En la opción "Microsoft VM" deben estar activadas todas las casillas: "Compilador Java JIT habilitado", "Consola Java activada" y "inicio de sesión con Java habilitado".

3ºDesactivar todas las casillas de la Máquina Sun

Por supuesto hay que emplear el Explorer, porque el Mozilla en Windows da exactamente el mismo error.

Este fenomeno produce en mi una gran indignación: Resulta que para acceder de manera legal a un servicio de la administración publica (cosa que es un derecho) he de tener una licencia de un programa de pago: Microsoft Windows y no puedo hacerlo mediante alternativas gratuitas como puede ser Linux y Mozilla. (Ya se que se puede piratear un Windows, pero no es esto lo que discutimos aquí)

¿Alguien sabe si existe alguna máquina virtual que permita que esto funcione?

    *  blackdown-jre and blackdown-jdk, the Blackdown Java Kit

    * sun-jre-bin and sun-jdk, Sun's Java Kit

    * ibm-jre-bin and ibm-jdk-bin, the IBM Java Kit

    * compaq-jre and compaq-jdk, the Compaq Java Kit for Alpha/Linux/GNU

    * jrockit-jdk-bin, BEA WebLogic's J2SE Development Kit

Gracias por las posibles respuestas

PS

Navegando un poco me he encontrado con esto:

http://www.microsoft.com/spain/java/default.mspx

Donde pone que:

MSJVM llegará al final de su vida el 31 de diciembre de 2007. Es necesario que los usuarios tomen medidas para mantenerse informados acerca del software obsoleto y abandonar MSJVM con tiempo suficiente. Microsoft ya no distribuye MSJVM y no se realizarán mejoras de este producto.
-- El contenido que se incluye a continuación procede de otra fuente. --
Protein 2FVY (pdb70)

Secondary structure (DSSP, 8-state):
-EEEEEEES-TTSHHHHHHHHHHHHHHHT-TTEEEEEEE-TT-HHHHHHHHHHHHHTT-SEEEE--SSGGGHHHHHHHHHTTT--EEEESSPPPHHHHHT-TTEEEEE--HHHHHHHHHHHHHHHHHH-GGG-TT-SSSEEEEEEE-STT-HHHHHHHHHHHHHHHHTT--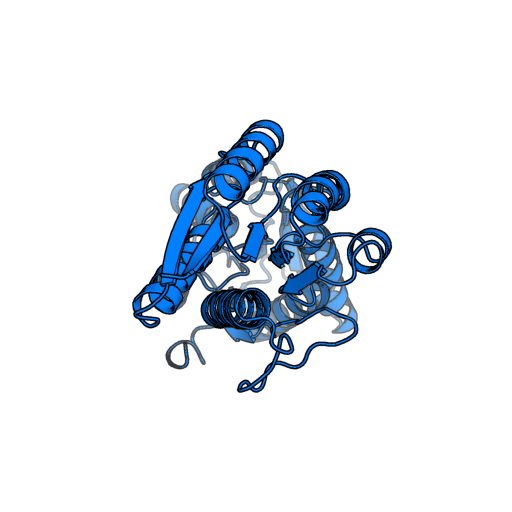EEEEEEEE-TT-HHH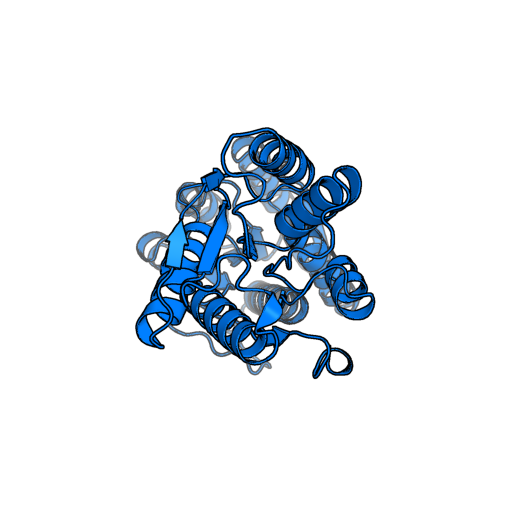HHHHHHHHHTSTTGGG--EEEESSHHHHHHHHHHHHHTT-TTS-EE-SB--HHHHHHHHHTSS-BEEE--HHHHHHHHHHHHHHHHTTS-TTTTS----BTTEEEPPPEEE-TTTGGG-

Solvent-accessible surface area: 13049 Å² total; per-residue (Å²): 143,18,90,1,0,2,0,0,16,57,54,104,20,52,14,2,18,39,1,34,112,16,2,59,110,22,5,146,86,17,129,66,18,75,42,32,37,47,45,0,108,79,51,25,77,95,0,29,91,36,0,66,74,4,11,90,102,41,3,107,0,0,2,0,0,0,20,64,50,92,11,1,30,68,0,0,92,59,0,93,67,88,108,8,6,0,0,0,2,23,13,56,3,68,93,180,15,2,83,54,7,108,62,0,31,5,0,1,11,68,18,96,55,0,0,54,39,0,0,63,12,0,11,100,30,28,74,79,51,156,63,44,26,95,85,187,61,48,54,0,6,5,0,0,0,32,0,64,74,60,20,59,11,0,64,15,5,18,76,53,0,31,99,33,0,70,94,100,65,24,143,29,81,106,23,46,66,53,37,0,82,31,51,36,72,87,0,81,102,58,0,60,49,17,12,83,25,130,33,13,110,123,0,1,0,0,0,0,0,10,0,0,0,0,17,0,0,21,77,1,3,148,75,59,141,34,78,98,11,13,1,0,0,0,6,7,8,89,118,0,30,62,48,1,140,82,46,39,2,23,0,0,0,37,7,20,6,97,54,5,0,90,0,1,16,37,0,0,38,16,21,10,55,70,111,38,7,28,75,92,43,136,51,148,48,107,100,38,11,4,103,6,88,8,65,19,0,4,129,119,38,21,103,143,84

Sequence (305 aa):
DTRIGVTIYKYDDNFMSVVRKAIEQDAKAAPDVQLLMNDSQNDQSKQNDQIDVLLAKGVKALAINLVDPAAAGTVIEKARGQNVPVVFFNKEPSRKALDSYDKAYYVGTDSKESGIIQGDLIAKHWAANQGWDLNKDGQIQFVLLKGEPGHPDAEARTTYVIKELNDKGIKTEQLQLDTAMWDTAQAKDKMDAWLSGPNANNKIEVVIANNDAMAMGAVEALKAHNKSSIPVFGVDALPEALALVKSGALAGTVLNDANNQAKATFDLAKNLADGKGAADGTNWKIDNKVVRVPYVGVDKDNLAEF

CATH classification: 3.40.50.2300 (+1 more: 3.40.50.2300)

GO terms:
  GO:0005509 calcium ion binding (F, IDA)
  GO:0030288 outer membrane-bounded periplasmic space (C, IDA)
  GO:0006935 chemotaxis (P, EXP)
  GO:0015757 galactose transmembrane transport (P, IMP)
  GO:0015765 methylgalactoside transport (P, IMP)
  GO:0006935 chemotaxis (P, IMP)

Organism: Escherichia coli (strain K12) (NCBI:txid83333)

B-factor: mean 11.66, std 8.25, range [4.03, 65.24]

Nearest PDB structures (foldseek):
  8fxt-assembly1_A  TM=1.001E+00  e=1.815E-56  Escherichia coli
  2ipl-assembly1_A  TM=9.921E-01  e=7.394E-57  Escherichia coli
  2ipn-assembly1_A  TM=9.843E-01  e=5.271E-56  Escherichia coli
  2ipm-assembly1_A  TM=9.857E-01  e=3.358E-55  Escherichia coli
  5kws-assembly1_A  TM=9.884E-01  e=5.545E-53  Yersinia pestis CO92

InterPro domains:
  IPR025997 Periplasmic binding protein [PF13407] (28-299)
  IPR028082 Periplasmic binding protein-like I [SSF53822] (25-330)
  IPR044085 D-galactose-binding periplasmic protein MglB-like, PBP domain [cd01539] (27-321)
  IPR050555 Bacterial Solute-Binding Protein 2 [PTHR30036] (2-329)

Radius of gyration: 20.44 Å; Cα contacts (8 Å, |Δi|>4): 640; chains: 1; bounding box: 62×37×44 Å

Structure (mmCIF, N/CA/C/O backbone):
data_2FVY
#
_entry.id   2FVY
#
_cell.length_a   119.989
_cell.length_b   36.238
_cell.length_c   80.101
_cell.angle_alpha   90.00
_cell.angle_beta   124.50
_cell.angle_gamma   90.00
#
_symmetry.space_group_name_H-M   'C 1 2 1'
#
loop_
_entity.id
_entity.type
_entity.pdbx_description
1 polymer 'D-galactose-binding periplasmic protein'
2 non-polymer beta-D-glucopyranose
3 non-polymer 'CALCIUM ION'
4 non-polymer 'ACETATE ION'
5 non-polymer 'CARBON DIOXIDE'
6 non-polymer GLYCEROL
7 water water
#
loop_
_atom_site.group_PDB
_atom_site.id
_atom_site.type_symbol
_atom_site.label_atom_id
_atom_site.label_alt_id
_atom_site.label_comp_id
_atom_site.label_asym_id
_atom_site.label_entity_id
_atom_site.label_seq_id
_atom_site.pdbx_PDB_ins_code
_atom_site.Cartn_x
_atom_site.Cartn_y
_atom_site.Cartn_z
_atom_site.occupancy
_atom_site.B_iso_or_equiv
_atom_site.auth_seq_id
_atom_site.auth_comp_id
_atom_site.auth_asym_id
_atom_site.auth_atom_id
_atom_site.pdbx_PDB_model_num
ATOM 1 N N . ASP A 1 2 ? 32.222 -18.753 9.018 1.00 28.43 2 ASP A N 1
ATOM 2 C CA . ASP A 1 2 ? 30.844 -18.381 9.390 1.00 23.36 2 ASP A CA 1
ATOM 3 C C . ASP A 1 2 ? 30.747 -16.834 9.245 1.00 16.34 2 ASP A C 1
ATOM 4 O O . ASP A 1 2 ? 31.611 -16.020 9.673 1.00 24.67 2 ASP A O 1
ATOM 13 N N . THR A 1 3 ? 29.694 -16.366 8.648 1.00 10.75 3 THR A N 1
ATOM 14 C CA . THR A 1 3 ? 29.349 -14.982 8.506 1.00 9.48 3 THR A CA 1
ATOM 15 C C . THR A 1 3 ? 28.755 -14.477 9.795 1.00 8.95 3 THR A C 1
ATOM 16 O O . THR A 1 3 ? 27.734 -14.988 10.267 1.00 10.88 3 THR A O 1
ATOM 26 N N . ARG A 1 4 ? 29.396 -13.466 10.379 1.00 7.39 4 ARG A N 1
ATOM 27 C CA . ARG A 1 4 ? 28.867 -12.857 11.614 1.00 7.38 4 ARG A CA 1
ATOM 28 C C . ARG A 1 4 ? 27.994 -11.657 11.228 1.00 6.69 4 ARG A C 1
ATOM 29 O O . ARG A 1 4 ? 28.415 -10.831 10.404 1.00 7.44 4 ARG A O 1
ATOM 50 N N . ILE A 1 5 ? 26.825 -11.603 11.791 1.00 6.37 5 ILE A N 1
ATOM 51 C CA . ILE A 1 5 ? 25.903 -10.488 11.601 1.00 6.43 5 ILE A CA 1
ATOM 52 C C . ILE A 1 5 ? 25.658 -9.882 12.963 1.00 5.68 5 ILE A C 1
ATOM 53 O O . ILE A 1 5 ? 25.278 -10.575 13.908 1.00 6.48 5 ILE A O 1
ATOM 76 N N . GLY A 1 6 ? 25.933 -8.573 13.097 1.00 5.58 6 GLY A N 1
ATOM 77 C CA . GLY A 1 6 ? 25.729 -7.884 14.361 1.00 5.52 6 GLY A CA 1
ATOM 78 C C . GLY A 1 6 ? 24.390 -7.190 14.411 1.00 5.35 6 GLY A C 1
ATOM 79 O O . GLY A 1 6 ? 23.989 -6.561 13.419 1.00 6.55 6 GLY A O 1
ATOM 83 N N . VAL A 1 7 ? 23.707 -7.310 15.548 1.00 5.14 7 VAL A N 1
ATOM 84 C CA . VAL A 1 7 ? 22.374 -6.734 15.702 1.00 4.88 7 VAL A CA 1
ATOM 85 C C . VAL A 1 7 ? 22.332 -5.982 17.032 1.00 4.84 7 VAL A C 1
ATOM 86 O O . VAL A 1 7 ? 22.734 -6.523 18.050 1.00 6.44 7 VAL A O 1
ATOM 99 N N . THR A 1 8 ? 21.812 -4.754 17.000 1.00 4.61 8 THR A N 1
ATOM 100 C CA . THR A 1 8 ? 21.555 -4.048 18.236 1.00 4.83 8 THR A CA 1
ATOM 101 C C . THR A 1 8 ? 20.053 -3.791 18.371 1.00 4.83 8 THR A C 1
ATOM 102 O O . THR A 1 8 ? 19.406 -3.353 17.398 1.00 7.82 8 THR A O 1
ATOM 112 N N . ILE A 1 9 ? 19.526 -4.096 19.533 1.00 4.59 9 ILE A N 1
ATOM 113 C CA . ILE A 1 9 ? 18.112 -3.870 19.896 1.00 4.54 9 ILE A CA 1
ATOM 114 C C . ILE A 1 9 ? 18.106 -2.705 20.876 1.00 4.83 9 ILE A C 1
ATOM 115 O O . ILE A 1 9 ? 18.891 -2.693 21.826 1.00 5.21 9 ILE A O 1
ATOM 131 N N . TYR A 1 10 ? 17.227 -1.717 20.645 1.00 4.72 10 TYR A N 1
ATOM 132 C CA . TYR A 1 10 ? 17.356 -0.493 21.440 1.00 4.67 10 TYR A CA 1
ATOM 133 C C . TYR A 1 10 ? 17.128 -0.769 22.927 1.00 4.62 10 TYR A C 1
ATOM 134 O O . TYR A 1 10 ? 17.796 -0.132 23.755 1.00 5.39 10 TYR A O 1
ATOM 151 N N . LYS A 1 11 ? 16.209 -1.670 23.235 1.00 4.98 11 LYS A N 1
ATOM 152 C CA . LYS A 1 11 ? 15.854 -2.002 24.608 1.00 5.78 11 LYS A CA 1
ATOM 153 C C . LYS A 1 11 ? 15.212 -3.386 24.567 1.00 4.95 11 LYS A C 1
ATOM 154 O O . LYS A 1 11 ? 14.135 -3.558 24.003 1.00 5.81 11 LYS A O 1
ATOM 173 N N . TYR A 1 12 ? 15.865 -4.401 25.149 1.00 5.54 12 TYR A N 1
ATOM 174 C CA . TYR A 1 12 ? 15.351 -5.765 25.046 1.00 6.09 12 TYR A CA 1
ATOM 175 C C . TYR A 1 12 ? 13.957 -5.971 25.567 1.00 6.53 12 TYR A C 1
ATOM 176 O O . TYR A 1 12 ? 13.237 -6.832 25.072 1.00 7.74 12 TYR A O 1
ATOM 193 N N . ASP A 1 13 ? 13.646 -5.241 26.625 1.00 7.11 13 ASP A N 1
ATOM 194 C CA . ASP A 1 13 ? 12.352 -5.439 27.340 1.00 8.26 13 ASP A CA 1
ATOM 195 C C . ASP A 1 13 ? 11.275 -4.494 26.840 1.00 8.27 13 ASP A C 1
ATOM 196 O O . ASP A 1 13 ? 10.165 -4.497 27.393 1.00 11.97 13 ASP A O 1
ATOM 205 N N . ASP A 1 14 ? 11.458 -3.792 25.753 1.00 6.17 14 ASP A N 1
ATOM 206 C CA . ASP A 1 14 ? 10.323 -3.239 24.991 1.00 5.98 14 ASP A CA 1
ATOM 207 C C . ASP A 1 14 ? 9.532 -4.417 24.476 1.00 5.84 14 ASP A C 1
ATOM 208 O O . ASP A 1 14 ? 10.079 -5.314 23.821 1.00 6.53 14 ASP A O 1
ATOM 223 N N . ASN A 1 15 ? 8.240 -4.488 24.793 1.00 6.20 15 ASN A N 1
ATOM 224 C CA . ASN A 1 15 ? 7.484 -5.708 24.464 1.00 6.40 15 ASN A CA 1
ATOM 225 C C . ASN A 1 15 ? 7.526 -6.055 23.007 1.00 6.03 15 ASN A C 1
ATOM 226 O O . ASN A 1 15 ? 7.721 -7.216 22.625 1.00 7.04 15 ASN A O 1
ATOM 237 N N . PHE A 1 16 ? 7.324 -5.063 22.147 1.00 5.86 16 PHE A N 1
ATOM 238 C CA . PHE A 1 16 ? 7.320 -5.321 20.713 1.00 5.47 16 PHE A CA 1
ATOM 239 C C . PHE A 1 16 ? 8.728 -5.732 20.235 1.00 5.22 16 PHE A C 1
ATOM 240 O O . PHE A 1 16 ? 8.860 -6.708 19.476 1.00 5.60 16 PHE A O 1
ATOM 257 N N . MET A 1 17 ? 9.748 -5.000 20.654 1.00 5.50 17 MET A N 1
ATOM 258 C CA . MET A 1 17 ? 11.084 -5.386 20.194 1.00 5.46 17 MET A CA 1
ATOM 259 C C . MET A 1 17 ? 11.520 -6.716 20.765 1.00 5.73 17 MET A C 1
ATOM 260 O O . MET A 1 17 ? 12.383 -7.393 20.156 1.00 6.12 17 MET A O 1
ATOM 274 N N . SER A 1 18 ? 10.919 -7.192 21.875 1.00 5.96 18 SER A N 1
ATOM 275 C CA . SER A 1 18 ? 11.158 -8.541 22.347 1.00 6.65 18 SER A CA 1
ATOM 276 C C . SER A 1 18 ? 10.636 -9.567 21.357 1.00 6.40 18 SER A C 1
ATOM 277 O O . SER A 1 18 ? 11.313 -10.588 21.073 1.00 7.58 18 SER A O 1
ATOM 288 N N . VAL A 1 19 ? 9.463 -9.323 20.787 1.00 6.07 19 VAL A N 1
ATOM 289 C CA . VAL A 1 19 ? 8.938 -10.219 19.773 1.00 6.34 19 VAL A CA 1
ATOM 290 C C . VAL A 1 19 ? 9.864 -10.190 18.540 1.00 5.80 19 VAL A C 1
ATOM 291 O O . VAL A 1 19 ? 10.197 -11.229 17.967 1.00 6.84 19 VAL A O 1
ATOM 304 N N . VAL A 1 20 ? 10.261 -8.983 18.092 1.00 5.62 20 VAL A N 1
ATOM 305 C CA . VAL A 1 20 ? 11.135 -8.864 16.923 1.00 5.52 20 VAL A CA 1
ATOM 306 C C . VAL A 1 20 ? 12.457 -9.580 17.115 1.00 5.22 20 VAL A C 1
ATOM 307 O O . VAL A 1 20 ? 12.916 -10.343 16.267 1.00 5.68 20 VAL A O 1
ATOM 320 N N . ARG A 1 21 ? 13.112 -9.336 18.277 1.00 5.32 21 ARG A N 1
ATOM 321 C CA . ARG A 1 21 ? 14.448 -9.918 18.488 1.00 5.42 21 ARG A CA 1
ATOM 322 C C . ARG A 1 21 ? 14.376 -11.431 18.529 1.00 5.76 21 ARG A C 1
ATOM 323 O O . ARG A 1 21 ? 15.270 -12.127 18.006 1.00 6.52 21 ARG A O 1
ATOM 344 N N . LYS A 1 22 ? 13.330 -11.998 19.158 1.00 6.12 22 LYS A N 1
ATOM 345 C CA . LYS A 1 22 ? 13.194 -13.452 19.196 1.00 6.61 22 LYS A CA 1
ATOM 346 C C . LYS A 1 22 ? 12.964 -14.011 17.835 1.00 6.85 22 LYS A C 1
ATOM 347 O O . LYS A 1 22 ? 13.488 -15.089 17.461 1.00 7.80 22 LYS A O 1
ATOM 366 N N . ALA A 1 23 ? 12.230 -13.300 16.979 1.00 6.68 23 ALA A N 1
ATOM 367 C CA . ALA A 1 23 ? 12.036 -13.701 15.602 1.00 6.81 23 ALA A CA 1
ATOM 368 C C . ALA A 1 23 ? 13.335 -13.647 14.810 1.00 6.70 23 ALA A C 1
ATOM 369 O O . ALA A 1 23 ? 13.626 -14.574 14.016 1.00 8.00 23 ALA A O 1
ATOM 376 N N . ILE A 1 24 ? 14.131 -12.587 14.978 1.00 5.88 24 ILE A N 1
ATOM 377 C CA . ILE A 1 24 ? 15.417 -12.504 14.275 1.00 6.92 24 ILE A CA 1
ATOM 378 C C . ILE A 1 24 ? 16.292 -13.678 14.667 1.00 6.29 24 ILE A C 1
ATOM 379 O O . ILE A 1 24 ? 16.991 -14.259 13.836 1.00 7.23 24 ILE A O 1
ATOM 395 N N . GLU A 1 25 ? 16.285 -14.028 15.973 1.00 6.84 25 GLU A N 1
ATOM 396 C CA . GLU A 1 25 ? 17.101 -15.183 16.420 1.00 7.77 25 GLU A CA 1
ATOM 397 C C . GLU A 1 25 ? 16.695 -16.405 15.645 1.00 7.14 25 GLU A C 1
ATOM 398 O O . GLU A 1 25 ? 17.562 -17.242 15.272 1.00 7.91 25 GLU A O 1
ATOM 410 N N . GLN A 1 26 ? 15.389 -16.648 15.396 1.00 7.28 26 GLN A N 1
ATOM 411 C CA . GLN A 1 26 ? 14.983 -17.819 14.685 1.00 8.13 26 GLN A CA 1
ATOM 412 C C . GLN A 1 26 ? 15.361 -17.767 13.185 1.00 7.59 26 GLN A C 1
ATOM 413 O O . GLN A 1 26 ? 15.807 -18.795 12.630 1.00 9.13 26 GLN A O 1
ATOM 427 N N . ASP A 1 27 ? 15.309 -16.593 12.580 1.00 7.89 27 ASP A N 1
ATOM 428 C CA . ASP A 1 27 ? 15.788 -16.474 11.188 1.00 7.86 27 ASP A CA 1
ATOM 429 C C . ASP A 1 27 ? 17.276 -16.804 11.113 1.00 7.83 27 ASP A C 1
ATOM 430 O O . ASP A 1 27 ? 17.715 -17.533 10.222 1.00 8.94 27 ASP A O 1
ATOM 439 N N . ALA A 1 28 ? 18.076 -16.303 12.054 1.00 7.53 28 ALA A N 1
ATOM 440 C CA . ALA A 1 28 ? 19.479 -16.600 12.027 1.00 8.10 28 ALA A CA 1
ATOM 441 C C . ALA A 1 28 ? 19.742 -18.101 12.319 1.00 8.25 28 ALA A C 1
ATOM 442 O O . ALA A 1 28 ? 20.650 -18.679 11.699 1.00 10.04 28 ALA A O 1
ATOM 449 N N . LYS A 1 29 ? 19.000 -18.713 13.217 1.00 8.42 29 LYS A N 1
ATOM 450 C CA . LYS A 1 29 ? 19.187 -20.149 13.538 1.00 9.32 29 LYS A CA 1
ATOM 451 C C . LYS A 1 29 ? 18.976 -21.031 12.305 1.00 9.64 29 LYS A C 1
ATOM 452 O O . LYS A 1 29 ? 19.623 -22.050 12.152 1.00 11.61 29 LYS A O 1
ATOM 478 N N . ALA A 1 30 ? 18.096 -20.582 11.419 1.00 9.13 30 ALA A N 1
ATOM 479 C CA . ALA A 1 30 ? 17.837 -21.350 10.190 1.00 9.17 30 ALA A CA 1
ATOM 480 C C . ALA A 1 30 ? 18.929 -21.187 9.156 1.00 9.41 30 ALA A C 1
ATOM 481 O O . ALA A 1 30 ? 18.898 -21.962 8.191 1.00 10.68 30 ALA A O 1
ATOM 488 N N . ALA A 1 31 ? 19.849 -20.248 9.320 1.00 9.22 31 ALA A N 1
ATOM 489 C CA . ALA A 1 31 ? 20.983 -20.021 8.425 1.00 8.87 31 ALA A CA 1
ATOM 490 C C . ALA A 1 31 ? 22.200 -20.629 9.005 1.00 8.23 31 ALA A C 1
ATOM 491 O O . ALA A 1 31 ? 22.805 -20.080 9.935 1.00 9.06 31 ALA A O 1
ATOM 498 N N . PRO A 1 32 ? 22.623 -21.821 8.529 1.00 8.43 32 PRO A N 1
ATOM 499 C CA . PRO A 1 32 ? 23.636 -22.582 9.210 1.00 9.42 32 PRO A CA 1
ATOM 500 C C . PRO A 1 32 ? 25.010 -21.969 9.205 1.00 10.07 32 PRO A C 1
ATOM 501 O O . PRO A 1 32 ? 25.876 -22.388 10.003 1.00 13.98 32 PRO A O 1
ATOM 512 N N . ASP A 1 33 ? 25.252 -21.028 8.326 1.00 9.02 33 ASP A N 1
ATOM 513 C CA . ASP A 1 33 ? 26.528 -20.384 8.185 1.00 11.09 33 ASP A CA 1
ATOM 514 C C . ASP A 1 33 ? 26.592 -18.989 8.804 1.00 8.42 33 ASP A C 1
ATOM 515 O O . ASP A 1 33 ? 27.530 -18.263 8.590 1.00 11.48 33 ASP A O 1
ATOM 524 N N . VAL A 1 34 ? 25.570 -18.638 9.594 1.00 8.10 34 VAL A N 1
ATOM 525 C CA . VAL A 1 34 ? 25.525 -17.320 10.265 1.00 8.78 34 VAL A CA 1
ATOM 526 C C . VAL A 1 34 ? 25.717 -17.504 11.738 1.00 10.59 34 VAL A C 1
ATOM 527 O O . VAL A 1 34 ? 25.047 -18.302 12.370 1.00 17.58 34 VAL A O 1
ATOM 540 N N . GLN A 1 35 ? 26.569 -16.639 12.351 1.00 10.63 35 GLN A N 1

Vamos que ya podrian espabilar y hacer la web del tesoro accesible con Java de Sun, que los nuevos XP ya no llevan maquina de java de Microsoft.

----------

## Gentoosiastix

ES VERGONZOSO....  lo de los politicos de este pais y su "analfabetismo" en cuanto a estos temas.... creo, que lo minimo que se puede pedir es que las "webs" oficiales fuesen compatibles con todos los navegadores.

se que no vale sentirlo.... cuando ya lo he escrito, pero es que no lo puedo resistir.

Por cierto, que nadie se de por aludido lo de "los politicos de este pais" es general izquierda, derecha, arriba y abajo.

pandas de vivi.......s  :Evil or Very Mad: 

----------

## zorth

hola.

me ha llamado la atencion este post por el contexto.

y estoy de acuerdo en que es vergonzosa la situacion.

es patetico observar que en infinita cantidad de sitios, o usas ie con windows o no puedes acceder. o paginas como las de ciertas entidades bancarias las cuales, no se muestran o funcionan correctamente si estas con linux y otro navegador alternativo.

no hay que irse muy lejos para darse uno cuenta del nivelazo tecnologico de las empresas y entidades publicas de este pais. solo, hay que llamar al tipico proveedor de internet y plantearles un problema de conexion para que te pasen con el servicio tecnico a lo cual, sale el tipico o la tipica diciendo algo como... abra las opciones de internet y en configuracion...  :Shocked:  ...... estooo, para!, que yo uso linux y opera para observar 3 segundos de silencio en la otra parte de la linea y ver como, suelta algo del tipo: no damos soporte para algo que no sea el guindos y el esplorer  :Very Happy: 

en fin... menos mal que acaban de subirnos a los currantes el irpf para celebrar el 2006, concretamente, a los que rondamos entre los 9.000 y 18.000¤ anuales, al 17% mientras que el ipc este año pasado subio un 3.7%   :Shocked:  .... imagino, que con la subida de impuestos al populacho, la administracion podra seguir pagando las licencias de los windozes y todos aqui contentos.... siguiente, siguiente, aceptar, aplicar.....   :Rolling Eyes: 

saludos.

----------

## cameta

Como que existen unos plazos para reiversión, la "solución"consistio en:

1º Bajar un windows "pirata" por bittorrent.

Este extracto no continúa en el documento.